During an interview with DON on 9/6/2024 at 2:30 p.m., DON confirmed Patient 2 did not fall on or before 8/28/2024. DON stated Patient 2's fracture on left fourth finger was just a pathological fracture due to history of osteoporosis. DON also confirmed they did not report the fracture of unknown source because they found out it was a pathological fracture. DON stated they did not need to report.
During an interview with administrator (ADM) on 9/9/2024 at 10:36 a.m., ADM stated Patient 2 did not fall on or before 8/28/2024. ADM further stated, Patient 2 only had a pathological fracture caused by osteoporosis. ADM confirmed they did not report Patient 2's fracture. ADM stated they did not need to report since Patient 2 had diagnosis of osteoporosis and Patient 2 could sustain a fracture even with a slight hit of her hand on the table.

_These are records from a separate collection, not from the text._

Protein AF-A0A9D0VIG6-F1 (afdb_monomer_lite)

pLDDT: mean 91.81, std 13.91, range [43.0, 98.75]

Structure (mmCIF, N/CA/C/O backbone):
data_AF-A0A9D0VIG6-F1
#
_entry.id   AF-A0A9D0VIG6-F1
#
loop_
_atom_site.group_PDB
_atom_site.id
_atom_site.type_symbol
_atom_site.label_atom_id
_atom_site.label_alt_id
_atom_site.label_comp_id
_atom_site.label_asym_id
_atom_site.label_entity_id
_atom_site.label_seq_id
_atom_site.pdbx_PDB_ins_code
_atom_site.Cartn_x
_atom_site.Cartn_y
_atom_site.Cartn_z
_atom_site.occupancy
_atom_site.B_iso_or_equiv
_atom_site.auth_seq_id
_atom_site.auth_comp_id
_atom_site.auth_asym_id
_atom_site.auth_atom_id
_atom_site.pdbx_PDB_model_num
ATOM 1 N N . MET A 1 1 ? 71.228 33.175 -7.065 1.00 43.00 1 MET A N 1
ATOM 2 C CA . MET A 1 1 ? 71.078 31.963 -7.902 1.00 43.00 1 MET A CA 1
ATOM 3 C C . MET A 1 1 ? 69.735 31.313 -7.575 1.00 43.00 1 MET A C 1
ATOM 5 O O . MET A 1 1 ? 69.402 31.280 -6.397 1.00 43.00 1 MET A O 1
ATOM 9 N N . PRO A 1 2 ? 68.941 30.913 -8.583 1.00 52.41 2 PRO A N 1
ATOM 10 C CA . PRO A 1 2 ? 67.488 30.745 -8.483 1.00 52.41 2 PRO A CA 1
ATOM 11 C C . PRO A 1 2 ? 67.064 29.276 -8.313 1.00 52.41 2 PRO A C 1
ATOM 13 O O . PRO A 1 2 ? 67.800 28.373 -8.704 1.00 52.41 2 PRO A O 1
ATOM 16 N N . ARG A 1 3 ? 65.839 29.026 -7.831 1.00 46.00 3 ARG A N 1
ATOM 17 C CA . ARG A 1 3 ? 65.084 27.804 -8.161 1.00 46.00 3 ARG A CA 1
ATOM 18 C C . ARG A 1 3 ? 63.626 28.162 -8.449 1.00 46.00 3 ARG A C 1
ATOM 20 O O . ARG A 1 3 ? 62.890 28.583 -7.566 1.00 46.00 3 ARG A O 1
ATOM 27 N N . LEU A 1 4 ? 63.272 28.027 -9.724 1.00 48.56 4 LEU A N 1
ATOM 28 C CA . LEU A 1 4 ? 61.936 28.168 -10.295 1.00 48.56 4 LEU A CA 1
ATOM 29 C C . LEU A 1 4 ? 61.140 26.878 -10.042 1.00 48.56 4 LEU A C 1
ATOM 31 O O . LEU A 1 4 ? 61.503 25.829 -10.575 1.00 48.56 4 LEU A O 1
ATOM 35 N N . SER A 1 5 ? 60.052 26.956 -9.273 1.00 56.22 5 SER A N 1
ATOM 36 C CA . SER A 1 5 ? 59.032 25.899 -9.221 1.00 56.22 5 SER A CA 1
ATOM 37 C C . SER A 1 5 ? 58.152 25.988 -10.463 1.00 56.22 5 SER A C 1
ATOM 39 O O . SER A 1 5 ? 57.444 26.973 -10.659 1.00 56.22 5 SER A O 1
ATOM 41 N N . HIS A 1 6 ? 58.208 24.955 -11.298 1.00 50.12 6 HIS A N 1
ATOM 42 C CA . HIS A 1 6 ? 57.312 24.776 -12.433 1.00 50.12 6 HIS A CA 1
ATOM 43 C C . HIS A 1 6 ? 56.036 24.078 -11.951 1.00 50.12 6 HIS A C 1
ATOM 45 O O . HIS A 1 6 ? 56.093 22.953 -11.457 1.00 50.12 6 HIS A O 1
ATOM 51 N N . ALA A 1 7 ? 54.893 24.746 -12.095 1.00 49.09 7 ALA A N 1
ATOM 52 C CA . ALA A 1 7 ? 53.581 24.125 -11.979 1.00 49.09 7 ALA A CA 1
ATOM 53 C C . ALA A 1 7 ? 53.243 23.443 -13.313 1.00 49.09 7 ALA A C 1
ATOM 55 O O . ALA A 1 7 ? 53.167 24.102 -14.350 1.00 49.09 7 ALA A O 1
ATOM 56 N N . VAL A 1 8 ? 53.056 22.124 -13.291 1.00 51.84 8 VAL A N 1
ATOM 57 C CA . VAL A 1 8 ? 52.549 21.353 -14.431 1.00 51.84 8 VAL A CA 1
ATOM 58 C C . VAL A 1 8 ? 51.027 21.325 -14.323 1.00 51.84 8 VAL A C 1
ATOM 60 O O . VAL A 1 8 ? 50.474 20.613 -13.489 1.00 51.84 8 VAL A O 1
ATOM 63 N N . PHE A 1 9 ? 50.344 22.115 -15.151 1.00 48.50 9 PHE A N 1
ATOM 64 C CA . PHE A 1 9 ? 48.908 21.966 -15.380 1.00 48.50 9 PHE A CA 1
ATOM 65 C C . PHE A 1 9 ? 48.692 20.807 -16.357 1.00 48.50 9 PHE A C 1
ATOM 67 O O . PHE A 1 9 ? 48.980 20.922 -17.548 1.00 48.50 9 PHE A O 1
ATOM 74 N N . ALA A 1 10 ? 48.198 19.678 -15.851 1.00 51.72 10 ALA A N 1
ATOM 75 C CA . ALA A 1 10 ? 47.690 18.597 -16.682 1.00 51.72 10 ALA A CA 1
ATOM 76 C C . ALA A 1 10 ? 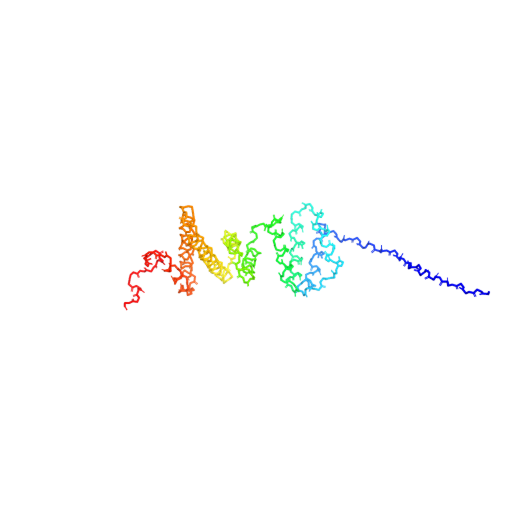46.313 19.005 -17.231 1.00 51.72 10 ALA A C 1
ATOM 78 O O . ALA A 1 10 ? 45.314 18.995 -16.513 1.00 51.72 10 ALA A O 1
ATOM 79 N N . ALA A 1 11 ? 46.272 19.399 -18.504 1.00 47.94 11 ALA A N 1
ATOM 80 C CA . ALA A 1 11 ? 45.033 19.567 -19.247 1.00 47.94 11 ALA A CA 1
ATOM 81 C C . ALA A 1 11 ? 44.450 18.177 -19.542 1.00 47.94 11 ALA A C 1
ATOM 83 O O . ALA A 1 11 ? 44.927 17.464 -20.424 1.00 47.94 11 ALA A O 1
ATOM 84 N N . TRP A 1 12 ? 43.435 17.778 -18.777 1.00 55.56 12 TRP A N 1
ATOM 85 C CA . TRP A 1 12 ? 42.615 16.621 -19.110 1.00 55.56 12 TRP A CA 1
ATOM 86 C C . TRP A 1 12 ? 41.809 16.944 -20.368 1.00 55.56 12 TRP A C 1
ATOM 88 O O . TRP A 1 12 ? 40.951 17.826 -20.365 1.00 55.56 12 TRP A O 1
ATOM 98 N N . LEU A 1 13 ? 42.116 16.242 -21.458 1.00 51.47 13 LEU A N 1
ATOM 99 C CA . LEU A 1 13 ? 41.305 16.224 -22.668 1.00 51.47 13 LEU A CA 1
ATOM 100 C C . LEU A 1 13 ? 39.971 15.553 -22.324 1.00 51.47 13 LEU A C 1
ATOM 102 O O . LEU A 1 13 ? 39.889 14.329 -22.238 1.00 51.47 13 LEU A O 1
ATOM 106 N N . LEU A 1 14 ? 38.932 16.360 -22.104 1.00 55.59 14 LEU A N 1
ATOM 107 C CA . LEU A 1 14 ? 37.549 15.896 -22.133 1.00 55.59 14 LEU A CA 1
ATOM 108 C C . LEU A 1 14 ? 37.278 15.390 -23.553 1.00 55.59 14 LEU A C 1
ATOM 110 O O . LEU A 1 14 ? 37.105 16.177 -24.484 1.00 55.59 14 LEU A O 1
ATOM 114 N N . GLY A 1 15 ? 37.321 14.069 -23.731 1.00 51.97 15 GLY A N 1
ATOM 115 C CA . GLY A 1 15 ? 36.837 13.433 -24.949 1.00 51.97 15 GLY A CA 1
ATOM 116 C C . GLY A 1 15 ? 35.355 13.768 -25.164 1.00 51.97 15 GLY A C 1
ATOM 117 O O . GLY A 1 15 ? 34.642 14.018 -24.189 1.00 51.97 15 GLY A O 1
ATOM 118 N N . PRO A 1 16 ? 34.874 13.802 -26.417 1.00 49.22 16 PRO A N 1
ATOM 119 C CA . PRO A 1 16 ? 33.477 14.089 -26.701 1.00 49.22 16 PRO A CA 1
ATOM 120 C C . PRO A 1 16 ? 32.590 13.050 -26.011 1.00 49.22 16 PRO A C 1
ATOM 122 O O . PRO A 1 16 ? 32.696 11.852 -26.276 1.00 49.22 16 PRO A O 1
ATOM 125 N N . SER A 1 17 ? 31.714 13.511 -25.119 1.00 55.00 17 SER A N 1
ATOM 126 C CA . SER A 1 17 ? 30.631 12.699 -24.577 1.00 55.00 17 SER A CA 1
ATOM 127 C C . SER A 1 17 ? 29.736 12.297 -25.747 1.00 55.00 17 SER A C 1
ATOM 129 O O . SER A 1 17 ? 29.033 13.136 -26.308 1.00 55.00 17 SER A O 1
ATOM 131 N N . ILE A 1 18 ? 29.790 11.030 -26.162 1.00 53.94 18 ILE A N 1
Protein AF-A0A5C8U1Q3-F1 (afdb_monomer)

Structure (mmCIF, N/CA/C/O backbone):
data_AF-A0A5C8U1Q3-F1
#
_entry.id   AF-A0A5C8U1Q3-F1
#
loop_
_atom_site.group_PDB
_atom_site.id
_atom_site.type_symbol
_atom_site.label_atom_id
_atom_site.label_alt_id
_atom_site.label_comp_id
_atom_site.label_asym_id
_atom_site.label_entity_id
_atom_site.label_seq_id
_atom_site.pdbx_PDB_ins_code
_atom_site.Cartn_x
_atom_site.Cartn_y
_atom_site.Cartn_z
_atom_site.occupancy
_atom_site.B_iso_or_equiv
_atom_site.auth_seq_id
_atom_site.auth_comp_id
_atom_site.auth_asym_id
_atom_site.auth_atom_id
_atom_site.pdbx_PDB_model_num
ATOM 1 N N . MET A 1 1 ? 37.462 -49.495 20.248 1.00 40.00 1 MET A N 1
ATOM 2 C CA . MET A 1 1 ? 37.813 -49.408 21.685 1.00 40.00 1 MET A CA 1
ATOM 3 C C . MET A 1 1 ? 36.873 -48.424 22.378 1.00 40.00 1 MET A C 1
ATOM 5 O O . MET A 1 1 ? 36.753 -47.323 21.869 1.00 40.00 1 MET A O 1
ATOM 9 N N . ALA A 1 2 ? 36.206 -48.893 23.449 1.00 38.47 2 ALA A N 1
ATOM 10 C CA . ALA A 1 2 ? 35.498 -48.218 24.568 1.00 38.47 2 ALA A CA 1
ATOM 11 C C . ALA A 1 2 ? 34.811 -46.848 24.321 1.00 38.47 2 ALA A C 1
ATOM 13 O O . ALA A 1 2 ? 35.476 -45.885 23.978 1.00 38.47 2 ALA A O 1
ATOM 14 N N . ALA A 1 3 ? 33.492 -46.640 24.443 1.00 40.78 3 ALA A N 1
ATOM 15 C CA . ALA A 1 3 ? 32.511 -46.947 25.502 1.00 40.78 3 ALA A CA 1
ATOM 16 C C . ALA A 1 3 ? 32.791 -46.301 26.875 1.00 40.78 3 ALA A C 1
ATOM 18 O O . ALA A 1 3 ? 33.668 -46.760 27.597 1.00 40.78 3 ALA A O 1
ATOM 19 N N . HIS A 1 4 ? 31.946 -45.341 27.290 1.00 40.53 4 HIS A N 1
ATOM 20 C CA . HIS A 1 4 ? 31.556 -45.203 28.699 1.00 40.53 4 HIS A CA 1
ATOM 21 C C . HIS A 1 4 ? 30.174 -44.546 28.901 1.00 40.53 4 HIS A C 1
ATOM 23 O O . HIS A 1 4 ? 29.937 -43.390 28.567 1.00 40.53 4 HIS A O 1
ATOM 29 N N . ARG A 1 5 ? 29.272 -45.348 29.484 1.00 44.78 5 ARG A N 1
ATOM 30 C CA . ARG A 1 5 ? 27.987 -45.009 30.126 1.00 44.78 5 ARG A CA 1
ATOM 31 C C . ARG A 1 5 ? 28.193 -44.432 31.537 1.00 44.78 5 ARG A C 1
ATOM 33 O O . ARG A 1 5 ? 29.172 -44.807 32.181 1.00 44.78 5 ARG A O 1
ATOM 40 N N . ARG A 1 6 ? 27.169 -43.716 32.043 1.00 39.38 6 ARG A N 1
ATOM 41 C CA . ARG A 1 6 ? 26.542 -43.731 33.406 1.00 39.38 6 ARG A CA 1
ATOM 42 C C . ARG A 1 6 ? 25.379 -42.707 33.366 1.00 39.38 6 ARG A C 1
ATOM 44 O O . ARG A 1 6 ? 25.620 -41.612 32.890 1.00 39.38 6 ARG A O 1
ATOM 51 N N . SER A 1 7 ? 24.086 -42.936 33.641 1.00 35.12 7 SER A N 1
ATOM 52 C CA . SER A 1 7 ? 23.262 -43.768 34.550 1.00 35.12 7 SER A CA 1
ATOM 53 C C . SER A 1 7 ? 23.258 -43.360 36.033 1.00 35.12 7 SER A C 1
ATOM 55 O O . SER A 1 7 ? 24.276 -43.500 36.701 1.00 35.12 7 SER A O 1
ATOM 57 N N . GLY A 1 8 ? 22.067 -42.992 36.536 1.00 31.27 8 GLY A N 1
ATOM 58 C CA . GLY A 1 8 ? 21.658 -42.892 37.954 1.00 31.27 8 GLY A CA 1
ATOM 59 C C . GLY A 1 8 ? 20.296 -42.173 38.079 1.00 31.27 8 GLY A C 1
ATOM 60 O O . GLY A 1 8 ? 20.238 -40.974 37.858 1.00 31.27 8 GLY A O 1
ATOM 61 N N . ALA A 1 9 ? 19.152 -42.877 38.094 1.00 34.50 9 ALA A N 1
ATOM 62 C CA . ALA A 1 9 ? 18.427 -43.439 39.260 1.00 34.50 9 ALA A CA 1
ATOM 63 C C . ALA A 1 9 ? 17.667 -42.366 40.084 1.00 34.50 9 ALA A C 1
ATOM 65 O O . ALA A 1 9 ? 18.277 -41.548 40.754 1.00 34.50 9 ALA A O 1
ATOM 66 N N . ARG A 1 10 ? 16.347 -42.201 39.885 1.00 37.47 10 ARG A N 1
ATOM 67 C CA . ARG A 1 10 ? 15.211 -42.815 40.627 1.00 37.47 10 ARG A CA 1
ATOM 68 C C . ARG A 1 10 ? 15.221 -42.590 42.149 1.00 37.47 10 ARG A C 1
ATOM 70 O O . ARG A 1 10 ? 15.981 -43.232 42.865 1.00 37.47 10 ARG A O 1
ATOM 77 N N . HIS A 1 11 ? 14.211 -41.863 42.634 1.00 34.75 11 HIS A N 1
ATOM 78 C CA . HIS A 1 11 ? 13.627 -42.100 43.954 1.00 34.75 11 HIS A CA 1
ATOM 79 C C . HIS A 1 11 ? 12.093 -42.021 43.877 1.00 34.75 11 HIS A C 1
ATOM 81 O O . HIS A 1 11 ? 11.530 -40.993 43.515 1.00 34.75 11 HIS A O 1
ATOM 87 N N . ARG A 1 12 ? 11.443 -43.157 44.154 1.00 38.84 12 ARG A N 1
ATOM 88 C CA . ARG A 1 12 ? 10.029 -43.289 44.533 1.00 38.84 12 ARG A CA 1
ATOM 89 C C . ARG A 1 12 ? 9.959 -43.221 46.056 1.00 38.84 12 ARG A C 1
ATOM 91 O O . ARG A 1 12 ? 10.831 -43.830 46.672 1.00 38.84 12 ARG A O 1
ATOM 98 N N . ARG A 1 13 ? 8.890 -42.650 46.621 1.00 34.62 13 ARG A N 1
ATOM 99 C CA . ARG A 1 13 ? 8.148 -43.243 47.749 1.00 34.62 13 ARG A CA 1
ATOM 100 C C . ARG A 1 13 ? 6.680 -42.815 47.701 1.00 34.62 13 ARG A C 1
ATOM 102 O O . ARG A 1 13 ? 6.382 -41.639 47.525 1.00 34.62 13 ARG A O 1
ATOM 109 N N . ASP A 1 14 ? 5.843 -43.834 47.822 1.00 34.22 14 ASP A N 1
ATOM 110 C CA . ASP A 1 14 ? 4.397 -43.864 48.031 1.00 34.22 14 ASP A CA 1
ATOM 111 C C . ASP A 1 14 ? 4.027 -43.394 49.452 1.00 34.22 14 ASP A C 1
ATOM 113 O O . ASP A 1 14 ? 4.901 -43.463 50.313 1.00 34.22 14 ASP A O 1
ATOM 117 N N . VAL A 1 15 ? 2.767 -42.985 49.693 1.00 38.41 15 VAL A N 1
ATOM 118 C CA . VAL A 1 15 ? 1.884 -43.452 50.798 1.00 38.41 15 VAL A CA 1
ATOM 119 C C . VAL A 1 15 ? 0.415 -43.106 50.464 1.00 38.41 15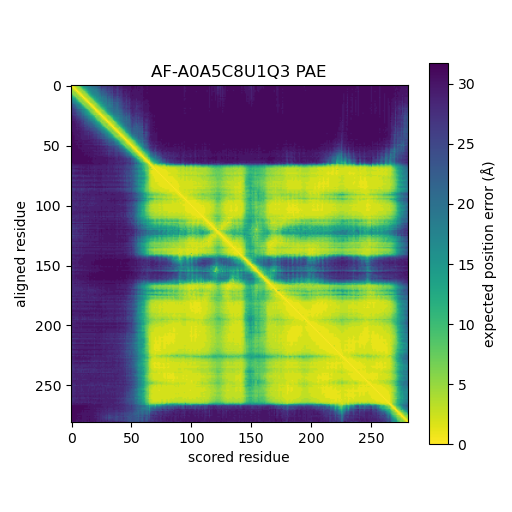 VAL A C 1
ATOM 121 O O . VAL A 1 15 ? 0.109 -41.994 50.034 1.00 38.41 15 VAL A O 1
ATOM 124 N N . ASP A 1 16 ? -0.444 -44.108 50.669 1.00 31.39 16 ASP A N 1
ATOM 125 C CA . ASP A 1 16 ? -1.895 -44.236 50.461 1.00 31.39 16 ASP A CA 1
ATOM 126 C C . ASP A 1 16 ? -2.811 -43.389 51.379 1.00 31.39 16 ASP A C 1
ATOM 128 O O . ASP A 1 16 ? -2.389 -42.916 52.431 1.00 31.39 16 ASP A O 1
ATOM 132 N N . ALA A 1 17 ? -4.078 -43.201 50.962 1.00 31.83 17 ALA A N 1
ATOM 133 C CA . ALA A 1 17 ? -5.339 -43.590 51.656 1.00 31.83 17 ALA A CA 1
ATOM 134 C C . ALA A 1 17 ? -6.091 -42.311 52.110 1.00 31.83 17 ALA A C 1
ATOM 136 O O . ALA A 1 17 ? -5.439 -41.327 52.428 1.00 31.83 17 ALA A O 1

During an interview with licensed vocational nurse C (LVN C) on 9/9/2024 at 12:42 p.m., LVN C confirmed he was Patient 2's nurse on 8/28/2024. LVN C stated, one of the CNAs asked him to check Patient 2's left hand because of the discoloration. LVN C confirmed there was a bruise found on Patient 2's lateral side of the left hand. LVN C stated, Patient 2 did not fall on 8/28/2024.
During a concurrent interview with ADM and DON on 9/10/2024 at 3:38 p.m., ADM and DON confirmed Patient 2 did not have any falls on August. ADM stated Patient 2 could possibly sustained the fracture while she was wheeling herself in the facility. ADM stated he did not report the fracture because the location of the fracture did not indicate an abuse but he confirmed they investigated the injury of unknown source.
During a review of the facility's policy and procedure titled, "Abuse, Neglect, Exploitation or Misappropriation - Reporting and Investigating," date revised April 2021, "All reports of resident abuse (including injuries of unknown origin)...are reported to local, state and federal agencies (as required by current regulations)...If resident abuse, neglect, exploitation, misappropriation of resident property or injury of unknown source is suspected, the suspicion must be reported immediately to the administrator and to other officials according to state law."
The above violation had a direct or immediate relationship to the health, safety, or security of the patients.